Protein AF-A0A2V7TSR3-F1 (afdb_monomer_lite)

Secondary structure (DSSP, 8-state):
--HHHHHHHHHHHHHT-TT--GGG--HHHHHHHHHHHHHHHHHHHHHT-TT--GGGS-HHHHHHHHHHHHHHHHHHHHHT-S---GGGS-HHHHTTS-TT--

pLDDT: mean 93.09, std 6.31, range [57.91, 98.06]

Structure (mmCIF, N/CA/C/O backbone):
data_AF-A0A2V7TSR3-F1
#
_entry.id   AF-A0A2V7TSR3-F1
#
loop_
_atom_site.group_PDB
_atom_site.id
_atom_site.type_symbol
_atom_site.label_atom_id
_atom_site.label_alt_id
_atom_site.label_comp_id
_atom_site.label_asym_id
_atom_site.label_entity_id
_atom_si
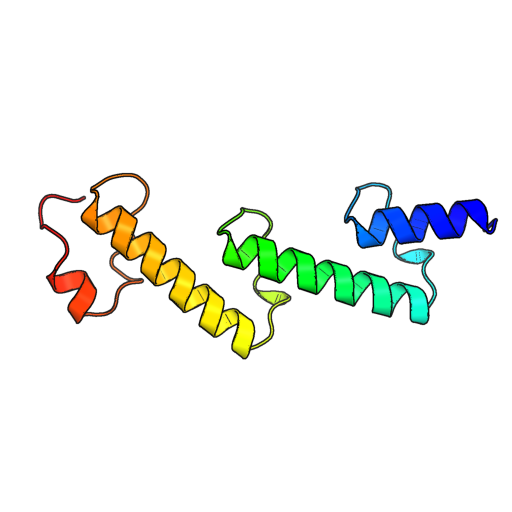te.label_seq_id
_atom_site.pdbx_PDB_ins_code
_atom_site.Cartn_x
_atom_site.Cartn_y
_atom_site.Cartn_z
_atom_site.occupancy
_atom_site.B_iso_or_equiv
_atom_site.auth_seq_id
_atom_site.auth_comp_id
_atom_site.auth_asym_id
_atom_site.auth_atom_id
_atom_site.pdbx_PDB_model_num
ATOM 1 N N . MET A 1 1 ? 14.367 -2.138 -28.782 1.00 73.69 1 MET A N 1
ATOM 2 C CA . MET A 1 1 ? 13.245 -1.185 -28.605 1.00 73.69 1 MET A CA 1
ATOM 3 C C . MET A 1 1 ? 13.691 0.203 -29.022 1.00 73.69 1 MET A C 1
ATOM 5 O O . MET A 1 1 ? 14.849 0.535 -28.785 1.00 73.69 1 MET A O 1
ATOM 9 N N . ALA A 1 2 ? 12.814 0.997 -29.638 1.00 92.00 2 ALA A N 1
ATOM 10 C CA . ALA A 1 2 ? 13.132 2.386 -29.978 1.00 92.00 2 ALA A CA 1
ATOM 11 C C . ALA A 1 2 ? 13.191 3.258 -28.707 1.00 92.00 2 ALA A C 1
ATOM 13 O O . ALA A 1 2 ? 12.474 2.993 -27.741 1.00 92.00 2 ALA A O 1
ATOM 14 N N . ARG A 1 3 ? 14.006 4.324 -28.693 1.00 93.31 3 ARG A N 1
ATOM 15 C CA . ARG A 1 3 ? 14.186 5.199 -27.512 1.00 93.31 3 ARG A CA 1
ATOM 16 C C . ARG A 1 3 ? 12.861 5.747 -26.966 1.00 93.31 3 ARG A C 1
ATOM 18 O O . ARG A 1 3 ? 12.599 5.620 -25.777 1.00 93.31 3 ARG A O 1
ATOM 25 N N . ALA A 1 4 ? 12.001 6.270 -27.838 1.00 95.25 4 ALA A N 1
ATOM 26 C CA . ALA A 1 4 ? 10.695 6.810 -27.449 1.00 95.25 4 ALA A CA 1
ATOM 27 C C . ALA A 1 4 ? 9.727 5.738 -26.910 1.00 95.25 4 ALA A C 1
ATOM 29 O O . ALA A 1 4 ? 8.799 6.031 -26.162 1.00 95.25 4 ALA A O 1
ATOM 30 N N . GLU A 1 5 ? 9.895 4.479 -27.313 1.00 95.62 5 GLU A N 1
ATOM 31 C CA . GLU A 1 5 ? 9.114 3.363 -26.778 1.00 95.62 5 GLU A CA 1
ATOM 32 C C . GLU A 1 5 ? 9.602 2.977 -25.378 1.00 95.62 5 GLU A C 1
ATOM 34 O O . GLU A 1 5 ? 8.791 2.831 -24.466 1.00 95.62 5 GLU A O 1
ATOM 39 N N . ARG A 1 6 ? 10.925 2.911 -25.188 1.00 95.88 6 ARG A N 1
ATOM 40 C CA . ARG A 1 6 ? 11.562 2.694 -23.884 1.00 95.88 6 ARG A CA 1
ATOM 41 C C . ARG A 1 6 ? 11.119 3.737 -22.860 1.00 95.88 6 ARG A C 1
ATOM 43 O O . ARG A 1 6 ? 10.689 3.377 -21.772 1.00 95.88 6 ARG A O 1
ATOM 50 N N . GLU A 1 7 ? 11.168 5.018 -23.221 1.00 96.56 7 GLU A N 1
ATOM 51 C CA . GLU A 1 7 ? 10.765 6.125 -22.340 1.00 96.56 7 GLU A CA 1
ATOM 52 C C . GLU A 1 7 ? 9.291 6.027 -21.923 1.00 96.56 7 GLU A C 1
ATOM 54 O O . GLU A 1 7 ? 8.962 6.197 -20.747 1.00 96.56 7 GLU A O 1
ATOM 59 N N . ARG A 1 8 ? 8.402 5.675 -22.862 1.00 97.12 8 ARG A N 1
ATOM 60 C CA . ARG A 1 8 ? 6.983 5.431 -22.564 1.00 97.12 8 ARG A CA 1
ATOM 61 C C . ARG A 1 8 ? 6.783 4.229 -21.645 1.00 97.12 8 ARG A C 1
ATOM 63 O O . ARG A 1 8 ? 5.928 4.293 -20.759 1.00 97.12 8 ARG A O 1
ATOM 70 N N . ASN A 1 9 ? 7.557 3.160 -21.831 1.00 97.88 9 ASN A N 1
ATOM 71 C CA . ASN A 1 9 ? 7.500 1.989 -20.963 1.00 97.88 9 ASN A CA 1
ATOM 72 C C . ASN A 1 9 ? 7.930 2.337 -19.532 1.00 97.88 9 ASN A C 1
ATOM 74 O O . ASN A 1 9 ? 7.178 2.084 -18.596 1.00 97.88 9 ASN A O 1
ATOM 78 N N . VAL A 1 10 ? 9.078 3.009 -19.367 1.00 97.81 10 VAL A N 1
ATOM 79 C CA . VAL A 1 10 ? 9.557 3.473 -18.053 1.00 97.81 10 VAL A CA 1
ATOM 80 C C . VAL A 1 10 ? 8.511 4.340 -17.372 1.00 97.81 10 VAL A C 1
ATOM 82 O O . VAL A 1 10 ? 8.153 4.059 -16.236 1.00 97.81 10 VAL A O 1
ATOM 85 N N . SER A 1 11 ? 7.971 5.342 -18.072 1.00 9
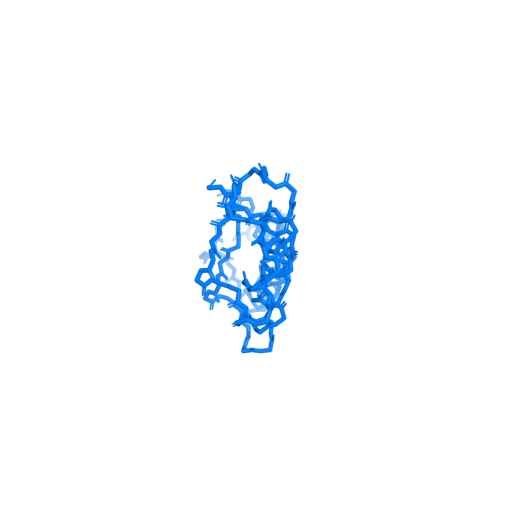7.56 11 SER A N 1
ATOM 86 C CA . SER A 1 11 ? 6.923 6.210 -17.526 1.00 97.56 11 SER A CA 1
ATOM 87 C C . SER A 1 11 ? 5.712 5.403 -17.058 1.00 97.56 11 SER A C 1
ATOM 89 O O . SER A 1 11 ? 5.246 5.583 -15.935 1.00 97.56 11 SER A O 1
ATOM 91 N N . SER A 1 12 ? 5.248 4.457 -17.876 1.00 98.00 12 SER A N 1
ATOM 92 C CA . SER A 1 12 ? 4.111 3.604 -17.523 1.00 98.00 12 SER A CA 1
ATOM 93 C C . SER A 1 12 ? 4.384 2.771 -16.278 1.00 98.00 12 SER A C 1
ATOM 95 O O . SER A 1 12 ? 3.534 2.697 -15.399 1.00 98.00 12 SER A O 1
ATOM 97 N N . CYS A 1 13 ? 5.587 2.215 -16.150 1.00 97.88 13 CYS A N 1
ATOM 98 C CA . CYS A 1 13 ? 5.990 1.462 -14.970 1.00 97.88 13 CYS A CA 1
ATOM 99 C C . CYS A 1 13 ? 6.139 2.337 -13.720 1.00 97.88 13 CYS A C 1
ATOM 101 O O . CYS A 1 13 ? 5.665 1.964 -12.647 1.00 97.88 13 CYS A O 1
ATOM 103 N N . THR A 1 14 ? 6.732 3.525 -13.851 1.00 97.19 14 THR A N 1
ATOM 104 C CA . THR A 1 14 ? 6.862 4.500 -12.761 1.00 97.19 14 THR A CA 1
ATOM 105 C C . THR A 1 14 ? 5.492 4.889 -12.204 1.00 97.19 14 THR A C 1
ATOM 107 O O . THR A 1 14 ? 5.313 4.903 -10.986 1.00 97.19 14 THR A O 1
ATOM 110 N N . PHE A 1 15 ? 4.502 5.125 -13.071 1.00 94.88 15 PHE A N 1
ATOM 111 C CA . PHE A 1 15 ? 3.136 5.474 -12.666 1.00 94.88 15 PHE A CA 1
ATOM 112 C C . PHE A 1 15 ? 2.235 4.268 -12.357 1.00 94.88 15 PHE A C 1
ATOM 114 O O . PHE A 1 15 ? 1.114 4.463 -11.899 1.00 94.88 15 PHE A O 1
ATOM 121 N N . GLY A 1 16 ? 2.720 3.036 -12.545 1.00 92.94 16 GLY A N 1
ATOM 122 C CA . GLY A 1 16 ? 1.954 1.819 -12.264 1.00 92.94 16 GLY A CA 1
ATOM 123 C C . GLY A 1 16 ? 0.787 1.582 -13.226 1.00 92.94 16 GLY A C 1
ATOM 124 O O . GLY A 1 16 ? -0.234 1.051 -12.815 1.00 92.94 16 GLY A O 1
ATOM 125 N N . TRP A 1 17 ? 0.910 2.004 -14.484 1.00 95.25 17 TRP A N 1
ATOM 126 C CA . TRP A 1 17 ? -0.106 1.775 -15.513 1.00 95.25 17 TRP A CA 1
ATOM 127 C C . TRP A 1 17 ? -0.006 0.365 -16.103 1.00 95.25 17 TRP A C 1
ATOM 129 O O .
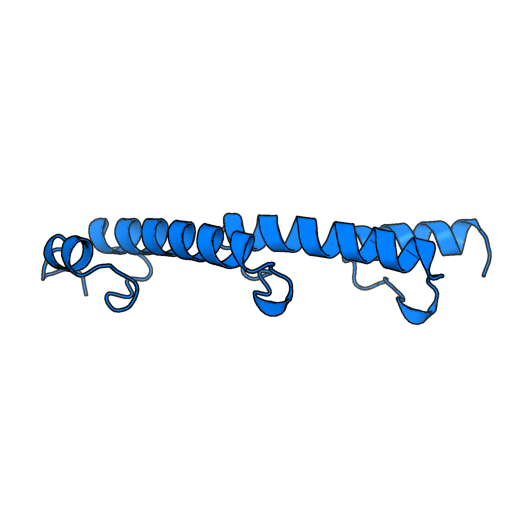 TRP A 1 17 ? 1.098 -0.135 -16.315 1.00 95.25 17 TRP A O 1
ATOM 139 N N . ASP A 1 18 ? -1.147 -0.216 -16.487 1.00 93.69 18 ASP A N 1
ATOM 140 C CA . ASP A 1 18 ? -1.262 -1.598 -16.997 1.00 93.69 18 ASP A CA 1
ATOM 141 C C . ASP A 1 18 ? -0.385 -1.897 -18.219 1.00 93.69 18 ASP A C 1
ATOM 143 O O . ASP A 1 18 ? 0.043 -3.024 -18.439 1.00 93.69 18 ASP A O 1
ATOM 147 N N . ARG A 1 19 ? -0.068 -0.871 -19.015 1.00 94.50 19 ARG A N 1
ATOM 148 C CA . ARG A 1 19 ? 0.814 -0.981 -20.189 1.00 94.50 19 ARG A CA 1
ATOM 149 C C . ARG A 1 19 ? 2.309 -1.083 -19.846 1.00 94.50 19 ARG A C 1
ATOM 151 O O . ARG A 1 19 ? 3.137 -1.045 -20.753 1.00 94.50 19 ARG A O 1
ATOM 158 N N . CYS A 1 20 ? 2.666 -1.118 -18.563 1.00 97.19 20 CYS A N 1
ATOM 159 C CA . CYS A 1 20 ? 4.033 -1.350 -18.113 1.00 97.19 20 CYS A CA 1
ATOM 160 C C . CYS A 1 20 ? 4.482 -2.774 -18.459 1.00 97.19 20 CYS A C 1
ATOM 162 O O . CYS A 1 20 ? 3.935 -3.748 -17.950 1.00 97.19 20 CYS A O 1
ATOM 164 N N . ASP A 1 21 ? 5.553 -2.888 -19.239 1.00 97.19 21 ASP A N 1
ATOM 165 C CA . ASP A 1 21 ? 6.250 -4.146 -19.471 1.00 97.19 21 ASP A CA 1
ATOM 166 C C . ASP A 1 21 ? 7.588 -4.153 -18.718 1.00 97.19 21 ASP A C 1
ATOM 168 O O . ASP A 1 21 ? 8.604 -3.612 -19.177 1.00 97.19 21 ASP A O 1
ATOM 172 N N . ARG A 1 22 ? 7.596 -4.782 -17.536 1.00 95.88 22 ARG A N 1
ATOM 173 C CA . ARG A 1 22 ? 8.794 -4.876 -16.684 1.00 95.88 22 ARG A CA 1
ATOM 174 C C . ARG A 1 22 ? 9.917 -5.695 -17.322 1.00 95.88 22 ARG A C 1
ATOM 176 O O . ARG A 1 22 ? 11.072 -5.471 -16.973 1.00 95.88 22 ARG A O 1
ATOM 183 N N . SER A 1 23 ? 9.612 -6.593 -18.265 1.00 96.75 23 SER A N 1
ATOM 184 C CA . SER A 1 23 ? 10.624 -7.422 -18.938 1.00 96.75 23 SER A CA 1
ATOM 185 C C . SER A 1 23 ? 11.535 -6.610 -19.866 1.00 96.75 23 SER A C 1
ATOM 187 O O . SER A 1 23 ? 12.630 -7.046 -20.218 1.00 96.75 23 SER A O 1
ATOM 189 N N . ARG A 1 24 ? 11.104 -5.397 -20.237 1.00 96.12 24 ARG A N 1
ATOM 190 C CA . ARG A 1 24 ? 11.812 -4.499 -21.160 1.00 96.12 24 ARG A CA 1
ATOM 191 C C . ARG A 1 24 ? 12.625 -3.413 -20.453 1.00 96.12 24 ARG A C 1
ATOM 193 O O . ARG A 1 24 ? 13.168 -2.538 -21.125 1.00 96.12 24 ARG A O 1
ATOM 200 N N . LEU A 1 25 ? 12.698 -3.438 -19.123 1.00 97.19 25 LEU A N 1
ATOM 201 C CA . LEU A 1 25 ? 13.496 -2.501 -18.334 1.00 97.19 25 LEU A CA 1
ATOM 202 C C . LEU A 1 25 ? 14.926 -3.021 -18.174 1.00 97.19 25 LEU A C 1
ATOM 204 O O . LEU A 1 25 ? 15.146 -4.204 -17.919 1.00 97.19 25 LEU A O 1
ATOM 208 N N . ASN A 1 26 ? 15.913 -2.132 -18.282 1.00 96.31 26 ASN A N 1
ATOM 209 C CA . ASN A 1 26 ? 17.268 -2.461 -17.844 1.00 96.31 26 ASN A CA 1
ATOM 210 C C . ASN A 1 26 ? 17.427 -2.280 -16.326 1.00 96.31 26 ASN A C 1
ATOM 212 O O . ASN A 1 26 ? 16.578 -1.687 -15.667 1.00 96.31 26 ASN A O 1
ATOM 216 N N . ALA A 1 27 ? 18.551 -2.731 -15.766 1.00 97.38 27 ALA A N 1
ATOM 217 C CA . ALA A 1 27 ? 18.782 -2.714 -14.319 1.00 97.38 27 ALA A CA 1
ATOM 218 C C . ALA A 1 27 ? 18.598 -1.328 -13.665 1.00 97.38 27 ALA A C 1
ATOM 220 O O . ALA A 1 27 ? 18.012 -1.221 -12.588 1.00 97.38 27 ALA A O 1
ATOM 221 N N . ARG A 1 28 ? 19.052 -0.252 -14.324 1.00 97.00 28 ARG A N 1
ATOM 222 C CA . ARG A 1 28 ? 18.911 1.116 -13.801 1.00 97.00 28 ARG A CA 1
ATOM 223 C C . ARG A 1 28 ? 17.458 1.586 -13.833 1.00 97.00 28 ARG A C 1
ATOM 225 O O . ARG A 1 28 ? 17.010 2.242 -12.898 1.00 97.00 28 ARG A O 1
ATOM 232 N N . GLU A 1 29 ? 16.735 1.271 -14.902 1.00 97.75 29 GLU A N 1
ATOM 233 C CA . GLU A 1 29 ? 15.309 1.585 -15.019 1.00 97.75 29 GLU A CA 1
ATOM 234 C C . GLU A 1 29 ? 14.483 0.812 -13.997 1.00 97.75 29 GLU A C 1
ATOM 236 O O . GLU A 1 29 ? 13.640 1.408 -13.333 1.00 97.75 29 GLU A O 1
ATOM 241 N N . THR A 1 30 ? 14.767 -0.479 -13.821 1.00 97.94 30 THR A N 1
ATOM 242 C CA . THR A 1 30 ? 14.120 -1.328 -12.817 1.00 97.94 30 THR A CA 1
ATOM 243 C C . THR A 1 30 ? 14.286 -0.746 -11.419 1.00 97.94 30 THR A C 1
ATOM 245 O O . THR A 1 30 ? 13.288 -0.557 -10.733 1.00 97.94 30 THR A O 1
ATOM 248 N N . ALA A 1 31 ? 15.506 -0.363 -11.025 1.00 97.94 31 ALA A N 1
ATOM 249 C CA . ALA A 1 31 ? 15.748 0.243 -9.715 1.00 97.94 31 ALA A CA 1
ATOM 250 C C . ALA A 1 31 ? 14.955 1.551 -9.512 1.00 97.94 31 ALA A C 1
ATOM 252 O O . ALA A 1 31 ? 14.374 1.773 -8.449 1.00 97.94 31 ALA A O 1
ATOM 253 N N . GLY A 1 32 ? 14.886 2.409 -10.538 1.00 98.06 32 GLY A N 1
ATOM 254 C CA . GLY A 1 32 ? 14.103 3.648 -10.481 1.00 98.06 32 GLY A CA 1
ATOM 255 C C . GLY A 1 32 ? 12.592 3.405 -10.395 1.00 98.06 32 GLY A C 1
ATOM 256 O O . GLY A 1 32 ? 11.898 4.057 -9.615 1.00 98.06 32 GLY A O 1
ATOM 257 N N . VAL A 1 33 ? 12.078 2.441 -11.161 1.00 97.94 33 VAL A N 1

++++++++++

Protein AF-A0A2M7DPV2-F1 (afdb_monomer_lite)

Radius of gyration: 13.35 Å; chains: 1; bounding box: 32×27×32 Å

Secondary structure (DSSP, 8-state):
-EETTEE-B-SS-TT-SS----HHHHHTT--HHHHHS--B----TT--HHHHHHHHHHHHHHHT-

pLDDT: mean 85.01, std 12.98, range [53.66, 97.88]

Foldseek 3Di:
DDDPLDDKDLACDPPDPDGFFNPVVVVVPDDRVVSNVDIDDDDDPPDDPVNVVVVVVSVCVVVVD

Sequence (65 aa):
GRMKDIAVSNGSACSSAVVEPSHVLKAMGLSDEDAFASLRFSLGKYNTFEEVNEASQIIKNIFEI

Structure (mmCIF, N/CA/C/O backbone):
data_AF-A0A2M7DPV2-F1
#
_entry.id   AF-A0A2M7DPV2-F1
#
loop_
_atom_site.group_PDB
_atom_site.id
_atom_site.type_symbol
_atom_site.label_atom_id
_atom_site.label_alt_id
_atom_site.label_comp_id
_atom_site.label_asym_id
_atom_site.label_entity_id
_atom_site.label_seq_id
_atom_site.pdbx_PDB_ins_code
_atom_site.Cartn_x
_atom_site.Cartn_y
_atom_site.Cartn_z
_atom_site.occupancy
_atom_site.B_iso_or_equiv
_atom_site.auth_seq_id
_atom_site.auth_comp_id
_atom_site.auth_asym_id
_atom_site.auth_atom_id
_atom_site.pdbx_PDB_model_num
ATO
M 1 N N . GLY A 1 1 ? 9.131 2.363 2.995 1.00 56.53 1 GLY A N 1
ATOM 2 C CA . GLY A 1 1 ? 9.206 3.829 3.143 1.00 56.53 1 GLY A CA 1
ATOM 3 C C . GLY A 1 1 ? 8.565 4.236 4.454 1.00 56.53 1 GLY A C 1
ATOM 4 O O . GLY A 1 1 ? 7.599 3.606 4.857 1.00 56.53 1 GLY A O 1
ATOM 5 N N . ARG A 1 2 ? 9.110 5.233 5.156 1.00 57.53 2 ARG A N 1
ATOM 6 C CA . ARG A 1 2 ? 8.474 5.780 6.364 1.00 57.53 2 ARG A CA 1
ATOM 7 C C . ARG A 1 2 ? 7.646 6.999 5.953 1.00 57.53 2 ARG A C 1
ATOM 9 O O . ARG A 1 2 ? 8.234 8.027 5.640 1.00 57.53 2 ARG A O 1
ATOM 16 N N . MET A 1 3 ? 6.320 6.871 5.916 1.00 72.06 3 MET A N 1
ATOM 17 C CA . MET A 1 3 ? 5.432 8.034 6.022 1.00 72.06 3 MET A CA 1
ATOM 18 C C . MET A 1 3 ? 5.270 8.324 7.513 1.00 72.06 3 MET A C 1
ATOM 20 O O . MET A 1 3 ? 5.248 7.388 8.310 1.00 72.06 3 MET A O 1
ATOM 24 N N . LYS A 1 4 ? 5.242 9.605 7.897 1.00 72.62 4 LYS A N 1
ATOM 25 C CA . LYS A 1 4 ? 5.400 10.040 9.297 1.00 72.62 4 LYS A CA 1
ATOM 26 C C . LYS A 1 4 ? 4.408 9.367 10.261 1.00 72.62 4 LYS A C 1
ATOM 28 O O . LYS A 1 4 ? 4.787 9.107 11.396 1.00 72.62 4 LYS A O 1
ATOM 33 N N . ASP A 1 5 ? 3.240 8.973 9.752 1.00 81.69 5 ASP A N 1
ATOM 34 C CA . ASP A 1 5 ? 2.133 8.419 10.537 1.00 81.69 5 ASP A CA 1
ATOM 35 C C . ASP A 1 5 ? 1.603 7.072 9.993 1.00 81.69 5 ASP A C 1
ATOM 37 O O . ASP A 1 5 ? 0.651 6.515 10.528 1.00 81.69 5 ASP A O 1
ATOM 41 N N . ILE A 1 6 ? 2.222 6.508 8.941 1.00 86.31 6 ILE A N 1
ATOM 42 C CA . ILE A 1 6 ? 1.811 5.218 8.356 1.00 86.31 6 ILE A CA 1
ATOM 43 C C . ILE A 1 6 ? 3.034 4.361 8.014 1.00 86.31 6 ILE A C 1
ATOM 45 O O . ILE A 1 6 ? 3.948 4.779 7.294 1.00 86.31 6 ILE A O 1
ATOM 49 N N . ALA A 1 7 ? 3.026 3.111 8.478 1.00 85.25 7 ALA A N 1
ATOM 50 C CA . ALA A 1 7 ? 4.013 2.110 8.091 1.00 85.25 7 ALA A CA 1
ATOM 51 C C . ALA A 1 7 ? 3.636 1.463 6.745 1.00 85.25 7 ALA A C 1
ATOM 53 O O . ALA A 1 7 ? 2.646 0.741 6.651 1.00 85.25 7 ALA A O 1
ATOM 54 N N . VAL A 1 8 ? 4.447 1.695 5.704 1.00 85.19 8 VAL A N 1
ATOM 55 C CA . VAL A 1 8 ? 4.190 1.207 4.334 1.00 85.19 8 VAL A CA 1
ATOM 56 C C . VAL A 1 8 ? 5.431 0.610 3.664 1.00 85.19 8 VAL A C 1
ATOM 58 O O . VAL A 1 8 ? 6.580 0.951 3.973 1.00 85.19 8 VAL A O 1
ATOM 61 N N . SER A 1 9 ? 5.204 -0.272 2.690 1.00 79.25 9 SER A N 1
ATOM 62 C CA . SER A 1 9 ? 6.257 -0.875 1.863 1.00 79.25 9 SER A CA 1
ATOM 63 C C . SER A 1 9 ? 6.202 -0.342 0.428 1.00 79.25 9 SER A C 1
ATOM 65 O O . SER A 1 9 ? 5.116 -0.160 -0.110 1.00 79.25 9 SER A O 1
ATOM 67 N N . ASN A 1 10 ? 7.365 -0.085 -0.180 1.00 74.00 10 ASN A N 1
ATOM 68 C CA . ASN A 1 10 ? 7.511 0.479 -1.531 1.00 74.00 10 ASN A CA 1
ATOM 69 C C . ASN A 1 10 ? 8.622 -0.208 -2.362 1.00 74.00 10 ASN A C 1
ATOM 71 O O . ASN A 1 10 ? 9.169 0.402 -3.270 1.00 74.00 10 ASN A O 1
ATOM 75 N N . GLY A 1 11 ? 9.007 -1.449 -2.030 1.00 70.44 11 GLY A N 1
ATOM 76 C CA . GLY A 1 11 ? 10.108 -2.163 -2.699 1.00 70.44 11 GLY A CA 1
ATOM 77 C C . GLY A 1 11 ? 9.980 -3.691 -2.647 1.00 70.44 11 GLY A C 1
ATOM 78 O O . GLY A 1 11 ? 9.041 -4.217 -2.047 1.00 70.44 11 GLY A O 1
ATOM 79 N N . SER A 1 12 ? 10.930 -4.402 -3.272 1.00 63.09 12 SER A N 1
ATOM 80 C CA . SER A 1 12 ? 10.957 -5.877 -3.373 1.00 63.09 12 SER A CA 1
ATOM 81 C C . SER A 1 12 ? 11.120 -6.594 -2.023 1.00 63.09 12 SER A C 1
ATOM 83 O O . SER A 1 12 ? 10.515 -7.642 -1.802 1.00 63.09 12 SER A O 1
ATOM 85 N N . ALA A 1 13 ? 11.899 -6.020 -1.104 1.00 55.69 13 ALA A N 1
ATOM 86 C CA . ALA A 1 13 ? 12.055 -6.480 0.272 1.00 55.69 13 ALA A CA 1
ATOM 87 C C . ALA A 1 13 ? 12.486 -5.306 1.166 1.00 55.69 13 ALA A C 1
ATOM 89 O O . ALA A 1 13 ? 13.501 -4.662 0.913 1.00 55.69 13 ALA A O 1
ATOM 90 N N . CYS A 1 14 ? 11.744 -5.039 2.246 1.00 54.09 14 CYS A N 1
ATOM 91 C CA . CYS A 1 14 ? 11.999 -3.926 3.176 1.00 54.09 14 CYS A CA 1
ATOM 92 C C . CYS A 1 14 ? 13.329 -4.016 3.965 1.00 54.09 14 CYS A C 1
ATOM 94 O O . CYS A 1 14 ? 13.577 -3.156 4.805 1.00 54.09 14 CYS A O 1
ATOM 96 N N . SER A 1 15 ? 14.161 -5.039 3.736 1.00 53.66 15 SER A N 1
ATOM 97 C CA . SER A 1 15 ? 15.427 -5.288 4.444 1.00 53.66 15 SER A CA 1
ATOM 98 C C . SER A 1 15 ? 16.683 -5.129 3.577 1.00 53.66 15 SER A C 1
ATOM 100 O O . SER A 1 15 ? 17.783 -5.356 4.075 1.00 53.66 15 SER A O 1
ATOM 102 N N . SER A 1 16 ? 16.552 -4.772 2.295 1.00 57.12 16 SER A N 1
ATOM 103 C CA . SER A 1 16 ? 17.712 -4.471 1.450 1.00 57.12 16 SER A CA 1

++++++++++

▶ Instructions to follow
Each line above starting at the one holding "ATOM 74 O O" and ending at the one holding "ATOM 93 C C" should be set down exactly as it stands, both ends included, with no pictures.

▶ Task answer
ATOM 74 O O . ASN A 1 9 ? 7.178 2.084 -18.596 1.00 97.88 9 ASN A O 1
ATOM 78 N N . VAL A 1 10 ? 9.078 3.009 -19.367 1.00 97.81 10 VAL A N 1
ATOM 79 C CA . VAL A 1 10 ? 9.557 3.473 -18.053 1.00 97.81 10 VAL A CA 1
ATOM 80 C C . VAL A 1 10 ? 8.511 4.340 -17.372 1.00 97.81 10 VAL A C 1
ATOM 82 O O . VAL A 1 10 ? 8.153 4.059 -16.236 1.00 97.81 10 VAL A O 1
ATOM 85 N N . SER A 1 11 ? 7.971 5.342 -18.072 1.00 9
7.56 11 SER A N 1
ATOM 86 C CA . SER A 1 11 ? 6.923 6.210 -17.526 1.00 97.56 11 SER A CA 1
ATOM 87 C C . SER A 1 11 ? 5.712 5.403 -17.058 1.00 97.56 11 SER A C 1
ATOM 89 O O . SER A 1 11 ? 5.246 5.583 -15.935 1.00 97.56 11 SER A O 1
ATOM 91 N N . SER A 1 12 ? 5.248 4.457 -17.876 1.00 98.00 12 SER A N 1
ATOM 92 C CA . SER A 1 12 ? 4.111 3.604 -17.523 1.00 98.00 12 SER A CA 1
ATOM 93 C C . SER A 1 12 ? 4.384 2.771 -16.278 1.00 98.00 12 SER A C 1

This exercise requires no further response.